## [REQUIRED ACTION]
The answer must be an exact copy of the lines from the one with "ATOM 148 N N" through the final line of the records below, with no pictures.
== RECORDS FOR THE TASK
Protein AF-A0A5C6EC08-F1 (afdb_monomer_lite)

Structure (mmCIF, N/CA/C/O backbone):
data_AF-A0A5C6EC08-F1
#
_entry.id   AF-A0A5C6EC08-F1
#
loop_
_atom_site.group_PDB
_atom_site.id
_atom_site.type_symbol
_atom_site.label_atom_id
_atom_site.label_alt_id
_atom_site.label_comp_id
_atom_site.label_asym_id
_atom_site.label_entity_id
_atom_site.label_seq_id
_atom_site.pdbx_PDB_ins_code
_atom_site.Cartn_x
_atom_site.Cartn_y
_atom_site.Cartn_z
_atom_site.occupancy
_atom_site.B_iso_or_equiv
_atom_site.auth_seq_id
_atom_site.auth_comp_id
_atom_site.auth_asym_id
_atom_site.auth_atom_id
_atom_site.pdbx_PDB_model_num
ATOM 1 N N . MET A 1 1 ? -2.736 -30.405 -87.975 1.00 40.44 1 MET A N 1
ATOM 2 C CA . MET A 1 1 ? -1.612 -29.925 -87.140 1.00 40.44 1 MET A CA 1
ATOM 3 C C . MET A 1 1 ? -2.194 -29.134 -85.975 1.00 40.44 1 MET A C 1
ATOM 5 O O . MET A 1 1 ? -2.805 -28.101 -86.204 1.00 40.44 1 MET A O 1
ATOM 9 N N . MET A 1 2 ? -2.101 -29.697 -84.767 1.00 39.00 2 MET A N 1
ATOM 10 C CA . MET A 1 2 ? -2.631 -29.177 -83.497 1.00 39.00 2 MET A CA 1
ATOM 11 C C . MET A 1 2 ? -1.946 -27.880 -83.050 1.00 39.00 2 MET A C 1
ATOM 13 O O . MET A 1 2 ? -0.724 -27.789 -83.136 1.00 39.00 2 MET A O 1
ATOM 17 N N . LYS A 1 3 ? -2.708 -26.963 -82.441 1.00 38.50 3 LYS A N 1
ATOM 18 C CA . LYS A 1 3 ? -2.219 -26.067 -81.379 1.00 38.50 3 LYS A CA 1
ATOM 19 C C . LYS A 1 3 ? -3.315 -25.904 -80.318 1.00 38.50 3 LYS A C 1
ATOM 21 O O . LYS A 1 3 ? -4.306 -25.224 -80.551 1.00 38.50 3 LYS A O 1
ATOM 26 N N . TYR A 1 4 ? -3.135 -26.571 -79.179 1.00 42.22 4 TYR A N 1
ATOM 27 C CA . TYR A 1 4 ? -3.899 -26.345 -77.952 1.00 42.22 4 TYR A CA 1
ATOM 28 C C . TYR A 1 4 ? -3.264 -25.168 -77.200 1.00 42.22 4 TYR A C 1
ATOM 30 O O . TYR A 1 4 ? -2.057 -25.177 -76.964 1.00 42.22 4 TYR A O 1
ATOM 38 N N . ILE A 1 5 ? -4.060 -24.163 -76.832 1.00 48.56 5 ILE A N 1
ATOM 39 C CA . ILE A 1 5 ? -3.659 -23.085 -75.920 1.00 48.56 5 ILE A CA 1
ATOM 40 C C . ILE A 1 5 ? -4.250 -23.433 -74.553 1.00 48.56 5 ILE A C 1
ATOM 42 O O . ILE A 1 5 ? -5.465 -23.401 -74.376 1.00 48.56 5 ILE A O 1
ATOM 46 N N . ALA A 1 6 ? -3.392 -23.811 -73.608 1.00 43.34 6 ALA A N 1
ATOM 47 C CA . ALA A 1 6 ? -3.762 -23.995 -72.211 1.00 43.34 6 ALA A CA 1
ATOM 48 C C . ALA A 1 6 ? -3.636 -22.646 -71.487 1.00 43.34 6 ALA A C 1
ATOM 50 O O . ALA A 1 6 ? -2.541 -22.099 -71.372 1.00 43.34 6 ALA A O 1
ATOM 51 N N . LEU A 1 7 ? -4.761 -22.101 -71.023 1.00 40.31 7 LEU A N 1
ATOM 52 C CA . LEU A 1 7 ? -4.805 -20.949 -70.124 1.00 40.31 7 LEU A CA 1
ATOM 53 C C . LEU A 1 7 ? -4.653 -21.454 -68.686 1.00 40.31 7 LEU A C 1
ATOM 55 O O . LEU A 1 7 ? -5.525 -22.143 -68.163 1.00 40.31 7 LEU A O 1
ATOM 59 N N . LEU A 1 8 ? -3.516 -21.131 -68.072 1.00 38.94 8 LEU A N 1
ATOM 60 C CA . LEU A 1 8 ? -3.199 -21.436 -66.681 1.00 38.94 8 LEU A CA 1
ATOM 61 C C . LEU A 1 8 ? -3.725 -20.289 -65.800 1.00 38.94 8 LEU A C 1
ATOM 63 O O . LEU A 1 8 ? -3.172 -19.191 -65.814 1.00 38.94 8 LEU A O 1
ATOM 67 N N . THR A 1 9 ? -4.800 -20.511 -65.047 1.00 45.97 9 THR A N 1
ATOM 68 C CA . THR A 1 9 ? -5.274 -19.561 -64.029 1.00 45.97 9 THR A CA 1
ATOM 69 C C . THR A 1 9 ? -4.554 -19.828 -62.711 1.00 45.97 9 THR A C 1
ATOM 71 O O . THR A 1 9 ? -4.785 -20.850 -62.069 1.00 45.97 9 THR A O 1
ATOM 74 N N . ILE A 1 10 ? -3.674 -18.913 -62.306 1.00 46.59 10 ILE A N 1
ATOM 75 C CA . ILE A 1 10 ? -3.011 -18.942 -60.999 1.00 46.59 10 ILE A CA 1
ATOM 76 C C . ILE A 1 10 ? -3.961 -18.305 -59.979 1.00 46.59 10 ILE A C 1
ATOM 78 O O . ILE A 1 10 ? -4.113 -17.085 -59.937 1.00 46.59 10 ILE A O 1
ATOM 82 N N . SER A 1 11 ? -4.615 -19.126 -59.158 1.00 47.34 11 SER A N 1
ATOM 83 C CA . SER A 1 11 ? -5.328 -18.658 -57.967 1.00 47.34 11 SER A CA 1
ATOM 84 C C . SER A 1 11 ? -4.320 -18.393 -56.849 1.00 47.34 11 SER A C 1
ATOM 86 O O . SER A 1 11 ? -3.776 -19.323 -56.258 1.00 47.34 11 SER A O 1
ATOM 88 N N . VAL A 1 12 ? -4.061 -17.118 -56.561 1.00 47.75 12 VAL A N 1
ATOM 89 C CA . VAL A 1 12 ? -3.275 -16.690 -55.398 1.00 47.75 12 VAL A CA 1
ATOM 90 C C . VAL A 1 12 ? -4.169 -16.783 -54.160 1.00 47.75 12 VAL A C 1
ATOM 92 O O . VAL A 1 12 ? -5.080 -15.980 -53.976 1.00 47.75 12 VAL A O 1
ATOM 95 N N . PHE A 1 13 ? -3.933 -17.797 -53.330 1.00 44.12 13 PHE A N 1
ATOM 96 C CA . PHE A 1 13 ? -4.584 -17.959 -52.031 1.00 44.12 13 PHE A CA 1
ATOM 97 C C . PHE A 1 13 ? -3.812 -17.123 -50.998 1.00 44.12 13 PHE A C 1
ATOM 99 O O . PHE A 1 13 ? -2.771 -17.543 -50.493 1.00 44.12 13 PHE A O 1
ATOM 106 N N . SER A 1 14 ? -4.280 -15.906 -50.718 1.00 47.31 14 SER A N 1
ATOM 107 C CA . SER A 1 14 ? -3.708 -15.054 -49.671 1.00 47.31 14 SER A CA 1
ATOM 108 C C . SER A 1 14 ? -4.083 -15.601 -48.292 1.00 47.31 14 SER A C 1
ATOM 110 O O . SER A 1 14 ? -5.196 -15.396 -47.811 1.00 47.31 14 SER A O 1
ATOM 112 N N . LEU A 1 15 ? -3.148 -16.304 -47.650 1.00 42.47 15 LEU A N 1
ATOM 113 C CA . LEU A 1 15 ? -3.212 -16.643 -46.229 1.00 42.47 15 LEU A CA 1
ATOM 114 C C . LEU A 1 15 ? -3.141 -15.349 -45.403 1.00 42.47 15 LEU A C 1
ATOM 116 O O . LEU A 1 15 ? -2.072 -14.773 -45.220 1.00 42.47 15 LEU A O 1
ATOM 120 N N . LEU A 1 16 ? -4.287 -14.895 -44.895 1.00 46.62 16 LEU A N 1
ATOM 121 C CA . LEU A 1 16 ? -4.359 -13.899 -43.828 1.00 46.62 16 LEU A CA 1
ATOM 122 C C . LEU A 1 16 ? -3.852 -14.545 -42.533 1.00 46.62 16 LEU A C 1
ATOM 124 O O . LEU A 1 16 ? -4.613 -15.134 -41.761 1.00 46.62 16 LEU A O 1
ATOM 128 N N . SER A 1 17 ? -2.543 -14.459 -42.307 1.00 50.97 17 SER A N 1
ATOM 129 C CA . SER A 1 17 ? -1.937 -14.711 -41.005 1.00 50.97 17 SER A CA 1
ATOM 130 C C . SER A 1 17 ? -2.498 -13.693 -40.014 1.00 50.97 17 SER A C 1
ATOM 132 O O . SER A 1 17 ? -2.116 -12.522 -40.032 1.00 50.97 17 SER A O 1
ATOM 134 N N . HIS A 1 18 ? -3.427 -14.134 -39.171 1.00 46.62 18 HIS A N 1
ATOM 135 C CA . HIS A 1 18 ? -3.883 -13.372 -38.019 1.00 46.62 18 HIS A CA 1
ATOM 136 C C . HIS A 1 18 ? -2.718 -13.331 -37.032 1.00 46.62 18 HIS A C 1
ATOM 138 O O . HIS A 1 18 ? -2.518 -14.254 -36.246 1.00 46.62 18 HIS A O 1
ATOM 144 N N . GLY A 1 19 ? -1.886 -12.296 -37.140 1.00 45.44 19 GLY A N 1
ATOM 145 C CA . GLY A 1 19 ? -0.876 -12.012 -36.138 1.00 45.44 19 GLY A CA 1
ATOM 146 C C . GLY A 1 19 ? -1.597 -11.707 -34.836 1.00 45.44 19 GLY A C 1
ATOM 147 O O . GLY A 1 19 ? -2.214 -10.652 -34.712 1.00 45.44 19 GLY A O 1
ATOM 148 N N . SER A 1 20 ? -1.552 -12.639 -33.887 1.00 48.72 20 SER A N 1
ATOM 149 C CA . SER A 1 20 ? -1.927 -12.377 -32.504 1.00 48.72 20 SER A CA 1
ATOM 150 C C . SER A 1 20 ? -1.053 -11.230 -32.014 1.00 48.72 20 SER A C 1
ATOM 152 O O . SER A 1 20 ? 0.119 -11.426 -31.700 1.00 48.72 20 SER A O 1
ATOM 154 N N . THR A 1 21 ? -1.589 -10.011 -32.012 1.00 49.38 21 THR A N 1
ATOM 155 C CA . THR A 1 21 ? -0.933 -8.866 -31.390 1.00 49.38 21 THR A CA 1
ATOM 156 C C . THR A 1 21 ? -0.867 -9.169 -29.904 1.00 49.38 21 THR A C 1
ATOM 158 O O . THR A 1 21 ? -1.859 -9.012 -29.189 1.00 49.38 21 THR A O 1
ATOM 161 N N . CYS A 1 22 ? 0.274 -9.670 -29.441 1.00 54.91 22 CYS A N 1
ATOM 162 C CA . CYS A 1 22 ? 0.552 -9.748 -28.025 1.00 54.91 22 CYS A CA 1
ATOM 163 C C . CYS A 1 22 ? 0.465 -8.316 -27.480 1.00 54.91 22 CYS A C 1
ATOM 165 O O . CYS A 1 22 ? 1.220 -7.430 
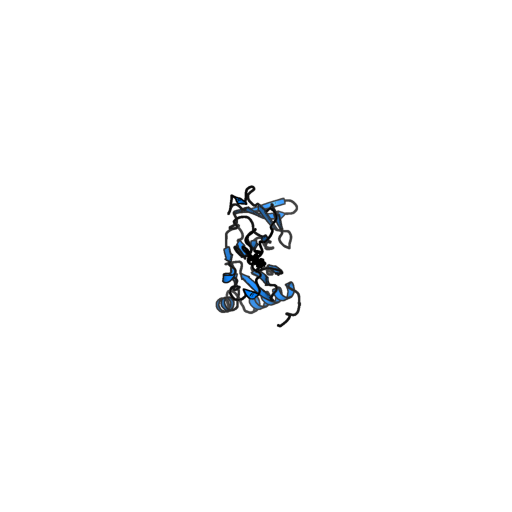-27.880 1.00 54.91 22 CYS A O 1
ATOM 167 N N . ARG A 1 23 ? -0.533 -8.044 -26.634 1.00 58.06 23 ARG A N 1
ATOM 168 C CA . ARG A 1 23 ? -0.613 -6.770 -25.920 1.00 58.06 23 ARG A CA 1
ATOM 169 C C . ARG A 1 23 ? 0.488 -6.798 -24.868 1.00 58.06 23 ARG A C 1
ATOM 171 O O . ARG A 1 23 ? 0.298 -7.377 -23.807 1.00 58.06 23 ARG A O 1
ATOM 178 N N . ALA A 1 24 ? 1.657 -6.278 -25.220 1.00 69.38 24 ALA A N 1
ATOM 179 C CA . ALA A 1 24 ? 2.724 -5.983 -24.276 1.00 69.38 24 ALA A CA 1
ATOM 180 C C . ALA A 1 24 ? 2.511 -4.572 -23.719 1.00 69.38 24 ALA A C 1
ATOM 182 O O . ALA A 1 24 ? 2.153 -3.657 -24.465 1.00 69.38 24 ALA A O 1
====
## [EXERCISE RESULT]
ATOM 148 N N . SER A 1 20 ? -1.552 -12.639 -33.887 1.00 48.72 20 SER A N 1
ATOM 149 C CA . SER A 1 20 ? -1.927 -12.377 -32.504 1.00 48.72 20 SER A CA 1
ATOM 150 C C . SER A 1 20 ? -1.053 -11.230 -32.014 1.00 48.72 20 SER A C 1
ATOM 152 O O . SER A 1 20 ? 0.119 -11.426 -31.700 1.00 48.72 20 SER A O 1
ATOM 154 N N . THR A 1 21 ? -1.589 -10.011 -32.012 1.00 49.38 21 THR A N 1
ATOM 155 C CA . THR A 1 21 ? -0.933 -8.866 -31.390 1.00 49.38 21 THR A CA 1
ATOM 156 C C . THR A 1 21 ? -0.867 -9.169 -29.904 1.00 49.38 21 THR A C 1
ATOM 158 O O . THR A 1 21 ? -1.859 -9.012 -29.189 1.00 49.38 21 THR A O 1
ATOM 161 N N . CYS A 1 22 ? 0.274 -9.670 -29.441 1.00 54.91 22 CYS A N 1
ATOM 162 C CA . CYS A 1 22 ? 0.552 -9.748 -28.025 1.00 54.91 22 CYS A CA 1
ATOM 163 C C . CYS A 1 22 ? 0.465 -8.316 -27.480 1.00 54.91 22 CYS A C 1
ATOM 165 O O . CYS A 1 22 ? 1.220 -7.430 
-27.880 1.00 54.91 22 CYS A O 1
ATOM 167 N N . ARG A 1 23 ? -0.533 -8.044 -26.634 1.00 58.06 23 ARG A N 1
ATOM 168 C CA . ARG A 1 23 ? -0.613 -6.770 -25.920 1.00 58.06 23 ARG A CA 1
ATOM 169 C C . ARG A 1 23 ? 0.488 -6.798 -24.868 1.00 58.06 23 ARG A C 1
ATOM 171 O O . ARG A 1 23 ? 0.298 -7.377 -23.807 1.00 58.06 23 ARG A O 1
ATOM 178 N N . ALA A 1 24 ? 1.657 -6.278 -25.220 1.00 69.38 24 ALA A N 1
ATOM 179 C CA . ALA A 1 24 ? 2.724 -5.983 -24.276 1.00 69.38 24 ALA A CA 1
ATOM 180 C C . ALA A 1 24 ? 2.511 -4.572 -23.719 1.00 69.38 24 ALA A C 1
ATOM 182 O O . ALA A 1 24 ? 2.153 -3.657 -24.465 1.00 69.38 24 ALA A O 1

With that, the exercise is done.